The world needs to spend another 11.3 billion dollars to reach the goal of providing universal AIDS treatment in over 100 countries by 2010, the UNAIDS chief said Tuesday.
Michel Sidibe, the UN agency's new director, said that a total of 25 billion dollars (19.2 billion euros) was needed to reach the goal of providing medical care as well as prevention services.
Just over half of that amount is currently available, he said.
He urged donors not to let the global economic downturn prevent them from funding projects required to meet the ambitious targets in 111 countries.
"We cannot let the economic crisis paralyse us. Stimulus packages and economic adjustments should be made with a human face in mind," he said in a speech in the sprawling township of Khayelitsha, outside Cape Town.
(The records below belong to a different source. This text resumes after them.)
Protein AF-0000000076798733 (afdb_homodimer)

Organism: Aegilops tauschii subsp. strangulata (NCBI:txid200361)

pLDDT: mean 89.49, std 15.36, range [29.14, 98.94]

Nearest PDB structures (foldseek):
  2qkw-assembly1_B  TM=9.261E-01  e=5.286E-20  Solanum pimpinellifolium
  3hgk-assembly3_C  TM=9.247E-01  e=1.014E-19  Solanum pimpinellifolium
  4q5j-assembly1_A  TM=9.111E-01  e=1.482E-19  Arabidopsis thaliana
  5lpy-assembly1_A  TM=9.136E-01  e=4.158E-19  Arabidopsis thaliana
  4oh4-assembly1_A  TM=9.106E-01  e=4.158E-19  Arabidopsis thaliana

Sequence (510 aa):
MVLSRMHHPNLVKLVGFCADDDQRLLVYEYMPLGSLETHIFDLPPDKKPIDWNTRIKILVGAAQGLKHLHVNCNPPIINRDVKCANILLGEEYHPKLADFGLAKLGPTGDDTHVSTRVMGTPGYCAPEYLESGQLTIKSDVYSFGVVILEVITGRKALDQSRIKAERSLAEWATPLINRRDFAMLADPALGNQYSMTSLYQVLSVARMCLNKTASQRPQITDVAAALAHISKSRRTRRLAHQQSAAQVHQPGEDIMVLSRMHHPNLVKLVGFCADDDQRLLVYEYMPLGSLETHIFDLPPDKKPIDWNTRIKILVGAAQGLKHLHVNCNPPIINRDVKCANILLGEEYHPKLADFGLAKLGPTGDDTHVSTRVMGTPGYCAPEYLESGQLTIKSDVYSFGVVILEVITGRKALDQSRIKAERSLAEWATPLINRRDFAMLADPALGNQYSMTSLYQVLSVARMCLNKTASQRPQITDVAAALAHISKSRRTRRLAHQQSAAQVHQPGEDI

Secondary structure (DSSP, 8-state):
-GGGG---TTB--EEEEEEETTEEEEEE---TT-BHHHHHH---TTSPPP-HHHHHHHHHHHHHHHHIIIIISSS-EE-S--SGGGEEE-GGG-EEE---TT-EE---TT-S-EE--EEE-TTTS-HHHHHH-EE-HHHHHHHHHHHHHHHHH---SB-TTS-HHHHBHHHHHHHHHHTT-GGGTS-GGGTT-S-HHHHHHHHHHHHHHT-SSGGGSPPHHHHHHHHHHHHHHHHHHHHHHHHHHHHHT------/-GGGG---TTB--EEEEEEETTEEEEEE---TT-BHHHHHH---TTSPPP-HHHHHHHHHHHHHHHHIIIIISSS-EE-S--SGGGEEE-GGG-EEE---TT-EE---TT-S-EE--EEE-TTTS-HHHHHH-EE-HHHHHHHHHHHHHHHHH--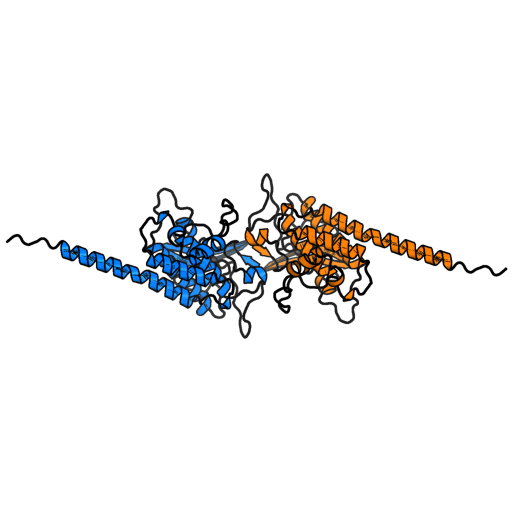-SB-TTS-HHHHBHHHHHHHHHHTT-GGGTS-GGGTT-S-HHHHHHHHHHHHHHT-SSGGGSPPHHHHHHHHHHHHHHHHHHHHHHHHHHHHHT------

Foldseek 3Di:
DVPQPDDDQQAWHFPDWDDDDPDIDTDTPDAPVAFQCCLLAVDDPPDARDADLLLLQLLLSNLVQLCCQPPVDVQHKAQLEDARNQWGAHPVRRTHGHDSVVIDGFDDDPDQWDADDRDYDPLQFQPVCNV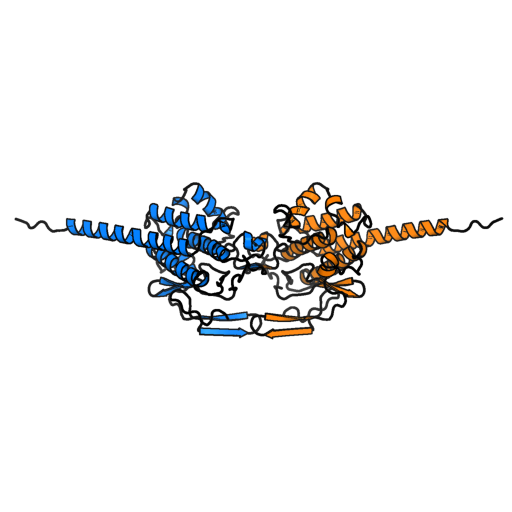GSTDDSLRVLQSSLLRLLCSFQSDHCADPVDDPCPGGSLSNVQVCLVVVVQVNSGHVSNPPRDDSVLSNQSNVLSNLSNPNDSVSHDDSVVSSVSSVVSSVVVVVVVVVVVVVVVVVPPPPPDD/DVPQPDDDQQAWHFPDWDDDDPDIDTDTPDAPVAFQCCLLAVDDPPDAHDADLLLLQLLLSNLVQLCCQPPVDVQHKAQLEDARNQWGAHPVRRTHGHDSVVIDGFDDDPDQWDADDHDYDPLQFQPVCNVGSTHHSLRVLSSSLLRLLCSFQSDHCADPVDDPCPGGSLSNVQVCLVVVVQVNSGHVSNPPRDDSVLSNQSNVLSNLSNPNDSVSHDDSVVSSVSSVVSSVVVVVVVVVVVVVVVVVPPPPPDD

Solvent-accessible surface area (backbone atoms only — not comparable to full-atom values): 27438 Å² total; per-residue (Å²): 115,92,58,63,73,56,84,49,93,16,38,53,45,54,76,47,72,47,77,54,88,99,41,79,45,78,37,59,63,88,42,86,63,38,29,47,34,40,54,60,70,61,55,55,90,90,54,76,73,76,51,52,68,57,52,41,48,27,50,26,33,36,30,48,27,51,27,41,31,53,67,71,34,86,62,22,43,28,44,56,49,53,43,42,73,28,26,31,15,30,78,95,51,44,24,18,41,40,72,61,86,62,42,41,74,42,43,59,88,88,47,82,43,32,78,48,67,33,62,33,49,46,50,31,63,30,66,55,29,60,56,62,13,46,41,42,64,46,38,40,35,22,8,45,16,36,36,48,46,26,72,49,30,50,46,57,42,55,37,85,88,44,59,79,77,54,16,37,33,63,71,41,46,48,61,36,55,75,71,64,47,52,79,80,45,49,24,72,92,50,69,79,60,66,52,70,66,56,51,50,51,54,52,50,53,22,51,41,22,52,41,78,50,57,89,68,27,62,54,52,63,56,52,26,49,52,40,45,50,58,53,50,60,51,56,53,51,55,52,52,53,52,53,54,54,56,63,65,65,54,74,75,77,83,125,114,93,59,62,74,55,83,47,94,16,40,52,44,54,75,47,74,45,77,55,88,100,40,78,45,78,37,58,64,87,42,87,64,39,29,45,34,40,57,60,71,60,55,55,91,89,54,77,72,77,50,52,68,57,52,40,48,28,50,25,33,38,29,47,27,52,29,40,32,53,66,72,34,86,63,21,42,29,43,55,49,54,42,41,73,29,26,29,15,31,79,96,51,43,24,17,41,42,72,63,86,62,43,41,74,41,43,61,88,88,47,82,43,34,78,47,66,32,60,32,49,46,50,30,64,30,67,56,28,59,57,61,12,47,40,43,64,45,40,40,35,20,7,44,16,39,37,48,46,26,72,48,32,52,46,57,42,55,36,86,87,44,60,78,78,55,16,38,34,64,72,38,44,49,61,35,53,75,70,64,46,54,81,79,44,50,24,71,91,50,71,79,60,65,53,70,66,55,51,52,52,54,52,50,53,23,51,40,22,53,41,76,49,57,88,69,27,62,54,51,62,55,52,27,50,51,40,45,50,58,54,50,59,51,56,55,52,55,51,50,51,54,52,57,52,57,64,66,67,55,76,77,79,84,125

Structure (mmCIF, N/CA/C/O backbone):
data_AF-0000000076798733-model_v1
#
loop_
_entity.id
_entity.type
_entity.pdbx_description
1 polymer 'Protein kinase domain-containing protein'
#
loop_
_atom_site.group_PDB
_atom_site.id
_atom_site.type_symbol
_atom_site.label_atom_id
_atom_site.label_alt_id
_atom_site.label_comp_id
_atom_site.label_asym_id
_atom_site.label_entity_id
_atom_site.label_seq_id
_atom_site.pdbx_PDB_ins_code
_atom_site.Cartn_x
_atom_site.Cartn_y
_atom_site.Cartn_z
_atom_site.occupancy
_atom_site.B_iso_or_equiv
_atom_site.auth_seq_id
_atom_site.auth_comp_id
_atom_site.auth_asym_id
_atom_site.auth_atom_id
_atom_site.pdbx_PDB_model_num
ATOM 1 N N . MET A 1 1 ? 7.453 2.406 -22.781 1 47.56 1 MET A N 1
ATOM 2 C CA . MET A 1 1 ? 7.148 1.311 -21.859 1 47.56 1 MET A CA 1
ATOM 3 C C . MET A 1 1 ? 8.25 0.257 -21.891 1 47.56 1 MET A C 1
ATOM 5 O O . MET A 1 1 ? 8.656 -0.198 -22.969 1 47.56 1 MET A O 1
ATOM 9 N N . VAL A 1 2 ? 9.055 0.264 -20.906 1 52.38 2 VAL A N 1
ATOM 10 C CA . VAL A 1 2 ? 10.25 -0.562 -20.75 1 52.38 2 VAL A CA 1
ATOM 11 C C . VAL A 1 2 ? 9.984 -1.965 -21.281 1 52.38 2 VAL A C 1
ATOM 13 O O . VAL A 1 2 ? 10.883 -2.602 -21.844 1 52.38 2 VAL A O 1
ATOM 16 N N . LEU A 1 3 ? 8.625 -2.334 -21.359 1 61.38 3 LEU A N 1
ATOM 17 C CA . LEU A 1 3 ? 8.406 -3.758 -21.562 1 61.38 3 LEU A CA 1
ATOM 18 C C . LEU A 1 3 ? 8.109 -4.047 -23.031 1 61.38 3 LEU A C 1
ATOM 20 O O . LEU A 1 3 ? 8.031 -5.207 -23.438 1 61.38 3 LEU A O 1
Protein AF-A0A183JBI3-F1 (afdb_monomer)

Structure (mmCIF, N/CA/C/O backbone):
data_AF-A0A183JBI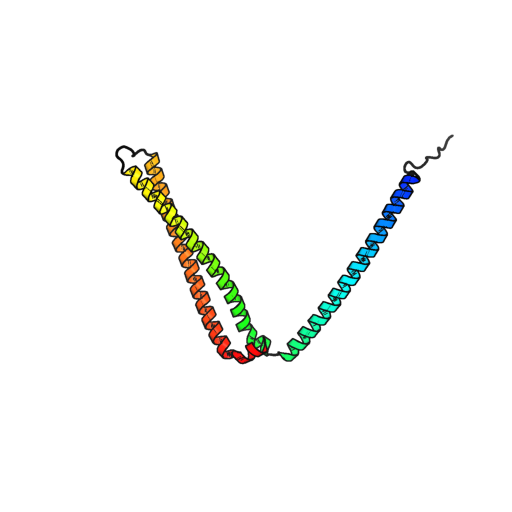3-F1
#
_entry.id   AF-A0A183JBI3-F1
#
loop_
_atom_site.group_PDB
_atom_site.id
_atom_site.type_symbol
_atom_site.label_atom_id
_atom_site.label_alt_id
_atom_site.label_comp_id
_atom_site.label_asym_id
_atom_site.label_entity_id
_atom_site.label_seq_id
_atom_site.pdbx_PDB_ins_code
_atom_site.Cartn_x
_atom_site.Cartn_y
_atom_site.Cartn_z
_atom_site.occupancy
_atom_site.B_iso_or_equiv
_atom_site.auth_seq_id
_atom_site.auth_comp_id
_atom_site.auth_asym_id
_atom_site.auth_atom_id
_atom_site.pdbx_PDB_model_num
ATOM 1 N N . MET A 1 1 ? 53.131 -3.073 69.477 1.00 38.88 1 MET A N 1
ATOM 2 C CA . MET A 1 1 ? 52.809 -3.515 68.104 1.00 38.88 1 MET A CA 1
ATOM 3 C C . MET A 1 1 ? 51.596 -2.731 67.649 1.00 38.88 1 MET A C 1
ATOM 5 O O . MET A 1 1 ? 50.538 -2.873 68.243 1.00 38.88 1 MET A O 1
ATOM 9 N N . ASN A 1 2 ? 51.814 -1.831 66.693 1.00 42.28 2 ASN A N 1
ATOM 10 C CA . ASN A 1 2 ? 50.820 -0.937 66.110 1.00 42.28 2 ASN A CA 1
ATOM 11 C C . ASN A 1 2 ? 49.744 -1.728 65.360 1.00 42.28 2 ASN A C 1
ATOM 13 O O . ASN A 1 2 ? 50.073 -2.437 64.411 1.00 42.28 2 ASN A O 1
ATOM 17 N N . GLN A 1 3 ? 48.477 -1.537 65.719 1.00 43.44 3 GLN A N 1
ATOM 18 C CA . GLN A 1 3 ? 47.373 -1.732 64.784 1.00 43.44 3 GLN A CA 1
ATOM 19 C C . GLN A 1 3 ? 46.935 -0.344 64.331 1.00 43.44 3 GLN A C 1
ATOM 21 O O . GLN A 1 3 ? 46.307 0.412 65.066 1.00 43.44 3 GLN A O 1
ATOM 26 N N . TYR A 1 4 ? 47.402 0.011 63.137 1.00 46.06 4 TYR A N 1
ATOM 27 C CA . TYR A 1 4 ? 47.054 1.235 62.439 1.00 46.06 4 TYR A CA 1
ATOM 28 C C . TYR A 1 4 ? 45.534 1.303 62.265 1.00 46.06 4 TYR A C 1
ATOM 30 O O . TYR A 1 4 ? 44.937 0.403 61.676 1.00 46.06 4 TYR A O 1
ATOM 38 N N . LEU A 1 5 ? 44.930 2.390 62.751 1.00 48.03 5 LEU A N 1
ATOM 39 C CA . LEU A 1 5 ? 43.650 2.892 62.262 1.00 48.03 5 LEU A CA 1
ATOM 40 C C . LEU A 1 5 ? 43.816 3.144 60.762 1.00 48.03 5 LEU A C 1
ATOM 42 O O . LEU A 1 5 ? 44.350 4.171 60.344 1.00 48.03 5 LEU A O 1
ATOM 46 N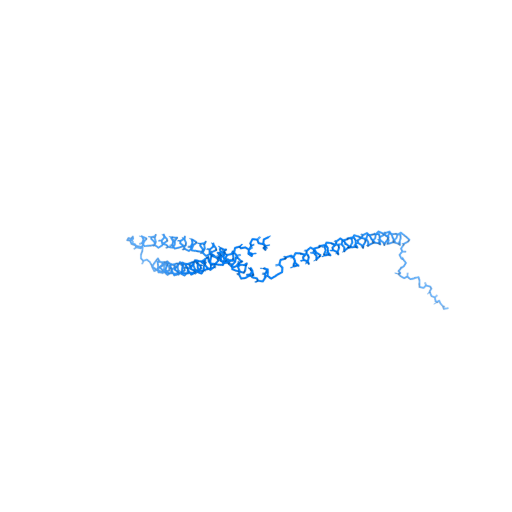 N . HIS A 1 6 ? 43.429 2.157 59.961 1.00 44.28 6 HIS A N 1
ATOM 47 C CA . HIS A 1 6 ? 43.259 2.314 58.530 1.00 44.28 6 HIS A CA 1
ATOM 48 C C . HIS A 1 6 ? 42.044 3.226 58.355 1.00 44.28 6 HIS A C 1
ATOM 50 O O . HIS A 1 6 ? 40.907 2.771 58.414 1.00 44.28 6 HIS A O 1
ATOM 56 N N . TYR A 1 7 ? 42.289 4.536 58.278 1.00 49.56 7 TYR A N 1
ATOM 57 C CA . TYR A 1 7 ? 41.286 5.480 57.804 1.00 49.56 7 TYR A CA 1
ATOM 58 C C . TYR A 1 7 ? 40.849 4.996 56.424 1.00 49.56 7 TYR A C 1
ATOM 60 O O . TYR A 1 7 ? 41.688 4.865 55.530 1.00 49.56 7 TYR A O 1
ATOM 68 N N . ASP A 1 8 ? 39.563 4.674 56.301 1.00 50.44 8 ASP A N 1
ATOM 69 C CA . ASP A 1 8 ? 38.943 4.205 55.069 1.00 50.44 8 ASP A CA 1
ATOM 70 C C . ASP A 1 8 ? 39.402 5.061 53.886 1.00 50.44 8 ASP A C 1
ATOM 72 O O . ASP A 1 8 ? 39.234 6.279 53.872 1.00 50.44 8 ASP A O 1
ATOM 76 N N . GLN A 1 9 ? 39.958 4.416 52.861 1.00 49.72 9 GLN A N 1
ATOM 77 C CA . GLN A 1 9 ? 40.414 5.032 51.607 1.00 49.72 9 GLN A CA 1
ATOM 78 C C . GLN A 1 9 ? 39.267 5.589 50.730 1.00 49.72 9 GLN A C 1
ATOM 80 O O . GLN A 1 9 ? 39.441 5.790 49.531 1.00 49.72 9 GLN A O 1
ATOM 85 N N . TYR A 1 10 ? 38.102 5.864 51.322 1.00 57.22 10 TYR A N 1
ATOM 86 C CA . TYR A 1 10 ? 36.882 6.310 50.647 1.00 57.22 10 TYR A CA 1
ATOM 87 C C . TYR A 1 10 ? 36.121 7.402 51.418 1.00 57.22 10 TYR A C 1
ATOM 89 O O . TYR A 1 10 ? 34.912 7.555 51.240 1.00 57.22 10 TYR A O 1
ATOM 97 N N . THR A 1 11 ? 36.777 8.181 52.281 1.00 62.97 11 THR A N 1
ATOM 98 C CA . THR A 1 11 ? 36.142 9.370 52.867 1.00 62.97 11 THR A CA 1
ATOM 99 C C . THR A 1 11 ? 36.039 10.464 51.808 1.00 62.97 11 THR A C 1
ATOM 101 O O . THR A 1 11 ? 36.985 11.219 51.591 1.00 62.97 11 THR A O 1
ATOM 104 N N . LEU A 1 12 ? 34.881 10.543 51.138 1.00 62.31 12 LEU A N 1
ATOM 105 C CA . LEU A 1 12 ? 34.513 11.725 50.356 1.00 62.31 12 LEU A CA 1
ATOM 106 C C . LEU A 1 12 ? 34.727 12.970 51.226 1.00 62.31 12 LEU A C 1
ATOM 108 O O . LEU A 1 12 ? 34.338 12.996 52.400 1.00 62.31 12 LEU A O 1
ATOM 112 N N . SER A 1 13 ? 35.316 14.013 50.647 1.00 79.19 13 SER A N 1
ATOM 113 C CA . SER A 1 13 ? 35.375 15.320 51.294 1.00 79.19 13 SER A CA 1
ATOM 114 C C . SER A 1 13 ? 33.956 15.775 51.643 1.00 79.19 13 SER A C 1
ATOM 116 O O . SER A 1 13 ? 33.016 15.506 50.895 1.00 79.19 13 SER A O 1
ATOM 118 N N . SER A 1 14 ? 33.779 16.501 52.752 1.00 80.19 14 SER A N 1
ATOM 119 C CA . SER A 1 14 ? 32.466 17.031 53.160 1.00 80.19 14 SER A CA 1
ATOM 120 C C . SER A 1 14 ? 31.755 17.770 52.016 1.00 80.19 14 SER A C 1
ATOM 122 O O . SER A 1 14 ? 30.536 17.685 51.896 1.00 80.19 14 SER A O 1
ATOM 124 N N . GLN A 1 15 ? 32.521 18.433 51.142 1.00 82.56 15 GLN A N 1
ATOM 125 C CA . GLN A 1 15 ? 32.010 19.113 49.952 1.00 82.56 15 GLN A CA 1
ATOM 126 C C . GLN A 1 15 ? 31.498 18.138 48.879 1.00 82.56 15 GLN A C 1
ATOM 128 O O . GLN A 1 15 ? 30.493 18.395 48.224 1.00 82.56 15 GLN A O 1
ATOM 133 N N . GLU A 1 16 ? 32.186 17.014 48.676 1.00 85.12 16 GLU A N 1
ATOM 134 C CA . GLU A 1 16 ? 31.786 15.993 47.704 1.00 85.12 16 GLU A CA 1
ATOM 135 C C . GLU A 1 16 ? 30.537 15.249 48.188 1.00 85.12 16 GLU A C 1
ATOM 137 O O . GLU A 1 16 ? 29.641 14.983 47.389 1.00 85.12 16 GLU A O 1
ATOM 142 N N . VAL A 1 17 ? 30.435 14.983 49.497 1.00 88.00 17 VAL A N 1
ATOM 143 C CA . VAL A 1 17 ? 29.216 14.435 50.115 1.00 88.00 17 VAL A CA 1
ATOM 144 C C . VAL A 1 17 ? 28.029 15.373 49.888 1.00 88.00 17 VAL A C 1
ATOM 146 O O . VAL A 1 17 ? 26.962 14.921 49.476 1.00 88.00 17 VAL A O 1
ATOM 149 N N . GLU A 1 18 ? 28.213 16.678 50.098 1.00 89.62 18 GLU A N 1
ATOM 150 C CA . GLU A 1 18 ? 27.162 17.682 49.898 1.00 89.62 18 GLU A CA 1
ATOM 151 C C . GLU A 1 18 ? 26.679 17.738 48.438 1.00 89.62 18 GLU A C 1
ATOM 153 O O . GLU A 1 18 ? 25.474 17.724 48.182 1.00 89.62 18 GLU A O 1
ATOM 158 N N . VAL A 1 19 ? 27.602 17.704 47.470 1.00 92.12 19 VAL A N 1
ATOM 159 C CA . VAL A 1 19 ? 27.262 17.675 46.036 1.00 92.12 19 VAL A CA 1
ATOM 160 C C . VAL A 1 19 ? 26.501 16.401 45.661 1.00 92.12 19 VAL A C 1
ATOM 162 O O . VAL A 1 19 ? 25.505 16.473 44.940 1.00 92.12 19 VAL A O 1
ATOM 165 N N . GLN A 1 20 ? 26.929 15.231 46.147 1.00 91.75 20 GLN A N 1
ATOM 166 C CA . GLN A 1 20 ? 26.233 13.971 45.860 1.00 91.75 20 GLN A CA 1
ATOM 167 C C . GLN A 1 20 ? 24.827 13.940 46.474 1.00 91.75 20 GLN A C 1
ATOM 169 O O . GLN A 1 20 ? 23.895 13.443 45.839 1.00 91.75 20 GLN A O 1
ATOM 174 N N . LEU A 1 21 ? 24.640 14.518 47.665 1.00 94.25 21 LEU A N 1
ATOM 175 C CA . LEU A 1 21 ? 23.320 14.660 48.285 1.00 94.25 21 LEU A CA 1
ATOM 176 C C . LEU A 1 21 ? 22.411 15.615 47.500 1.00 94.25 21 LEU A C 1
ATOM 178 O O . LEU A 1 21 ? 21.228 15.322 47.330 1.00 94.25 21 LEU A O 1
ATOM 182 N N . ASP A 1 22 ? 22.944 16.720 46.975 1.00 94.94 22 ASP A N 1
ATOM 183 C CA . ASP A 1 22 ? 22.182 17.634 46.116 1.00 94.94 22 ASP A CA 1
ATOM 184 C C . ASP A 1 22 ? 21.751 16.954 44.803 1.00 94.94 22 ASP A C 1
ATOM 186 O O . ASP A 1 22 ? 20.584 17.038 44.407 1.00 94.94 22 ASP A O 1
ATOM 190 N N . ILE A 1 23 ? 22.647 16.191 44.165 1.00 95.06 23 ILE A N 1
ATOM 191 C CA . ILE A 1 23 ? 22.318 15.383 42.978 1.00 95.06 23 ILE A CA 1
ATOM 192 C C . ILE A 1 23 ? 21.249 14.339 43.311 1.00 95.06 23 ILE A C 1
ATOM 194 O O . ILE A 1 23 ? 20.291 14.183 42.548 1.00 95.06 23 ILE A O 1
ATOM 198 N N . LEU A 1 24 ? 21.377 13.644 44.443 1.00 96.38 24 LEU A N 1
ATOM 199 C CA . LEU A 1 24 ? 20.404 12.648 44.888 1.00 96.38 24 LEU A CA 1
ATOM 200 C C . LEU A 1 24 ? 19.025 13.280 45.107 1.00 96.38 24 LEU A C 1
ATOM 202 O O . LEU A 1 24 ? 18.027 12.761 44.608 1.00 96.38 24 LEU A O 1
ATOM 206 N N . ASN A 1 25 ? 18.963 14.427 45.783 1.00 96.06 25 ASN A N 1
ATOM 207 C CA . ASN A 1 25 ? 17.715 15.147 46.039 1.00 96.06 25 ASN A CA 1
ATOM 208 C C . ASN A 1 25 ? 17.065 15.649 44.741 1.00 96.06 25 ASN A C 1
ATOM 210 O O . ASN A 1 25 ? 15.853 15.487 44.547 1.00 96.06 25 ASN A O 1
ATOM 214 N N . LYS A 1 26 ? 17.861 16.200 43.815 1.00 96.31 26 LYS A N 1
ATOM 215 C CA . LYS A 1 26 ? 17.391 16.618 42.483 1.00 96.31 26 LYS A CA 1
ATOM 216 C C . LYS A 1 26 ? 16.856 15.437 41.682 1.00 96.31 26 LYS A C 1
ATOM 218 O O . LYS A 1 26 ? 15.757 15.521 41.136 1.00 96.31 26 LYS A O 1
ATOM 223 N N . THR A 1 27 ? 17.592 14.329 41.655 1.00 96.12 27 THR A N 1
ATOM 224 C CA . THR A 1 27 ? 17.200 13.108 40.936 1.00 96.12 27 THR A CA 1
ATOM 225 C C . THR A 1 27 ? 15.933 12.501 41.537 1.00 96.12 27 THR A C 1
ATOM 227 O O . THR A 1 27 ? 15.014 12.155 40.803 1.00 96.12 27 THR A O 1
ATOM 230 N N . SER A 1 28 ? 15.829 12.445 42.867 1.00 97.25 28 SER A N 1
ATOM 231 C CA . SER A 1 28 ? 14.631 11.979 43.580 1.00 97.25 28 SER A CA 1
ATOM 232 C C . SER A 1 28 ? 13.400 12.826 43.236 1.00 97.25 28 SER A C 1
ATOM 234 O O . SER A 1 28 ? 12.340 12.296 42.908 1.00 97.25 28 SER A O 1
ATOM 236 N N . THR A 1 29 ? 13.556 14.152 43.192 1.00 97.00 29 THR A N 1
ATOM 237 C CA . THR A 1 29 ? 12.478 15.065 42.777 1.00 97.00 29 THR A CA 1
ATOM 238 C C . THR A 1 29 ? 12.058 14.821 41.324 1.00 97.00 29 THR A C 1
ATOM 240 O O . THR A 1 29 ? 10.866 14.743 41.032 1.00 97.00 29 THR A O 1
ATOM 243 N N . GLN A 1 30 ? 13.022 14.635 40.417 1.00 97.56 30 GLN A N 1
ATOM 244 C CA . GLN A 1 30 ? 12.745 14.321 39.011 1.00 97.56 30 GLN A CA 1
ATOM 245 C C . GLN A 1 30 ? 12.020 12.982 38.840 1.00 97.56 30 GLN A C 1
ATOM 247 O O . GLN A 1 30 ? 11.103 12.895 38.023 1.00 97.56 30 GLN A O 1
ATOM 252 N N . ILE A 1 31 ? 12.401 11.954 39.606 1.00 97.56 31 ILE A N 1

"We don't need much money, we need only 25 billion. Twenty-five billion is nothing for saving 1.3 million lives, making sure 2.6 million are not infected," Sidibe said.
Around 13.7 billion dollars was invested in 2008 to battle the disease which has killed over two million people around the world.
One third of the additional money should come from domestic sources in each country, Sidibe said, assuming that governments do not shave their health budgets to cope with the downturn.
Khayelitsha was where South Africa first provided anti-retrovirals in 2001, three years before national government gave in to pressure to provide treatment across the country.
South Africa has the world's highest AIDS caseload at five million people.
Globally, nearly 33 million are now infected with HIV with 2.7 million new infections in 2007.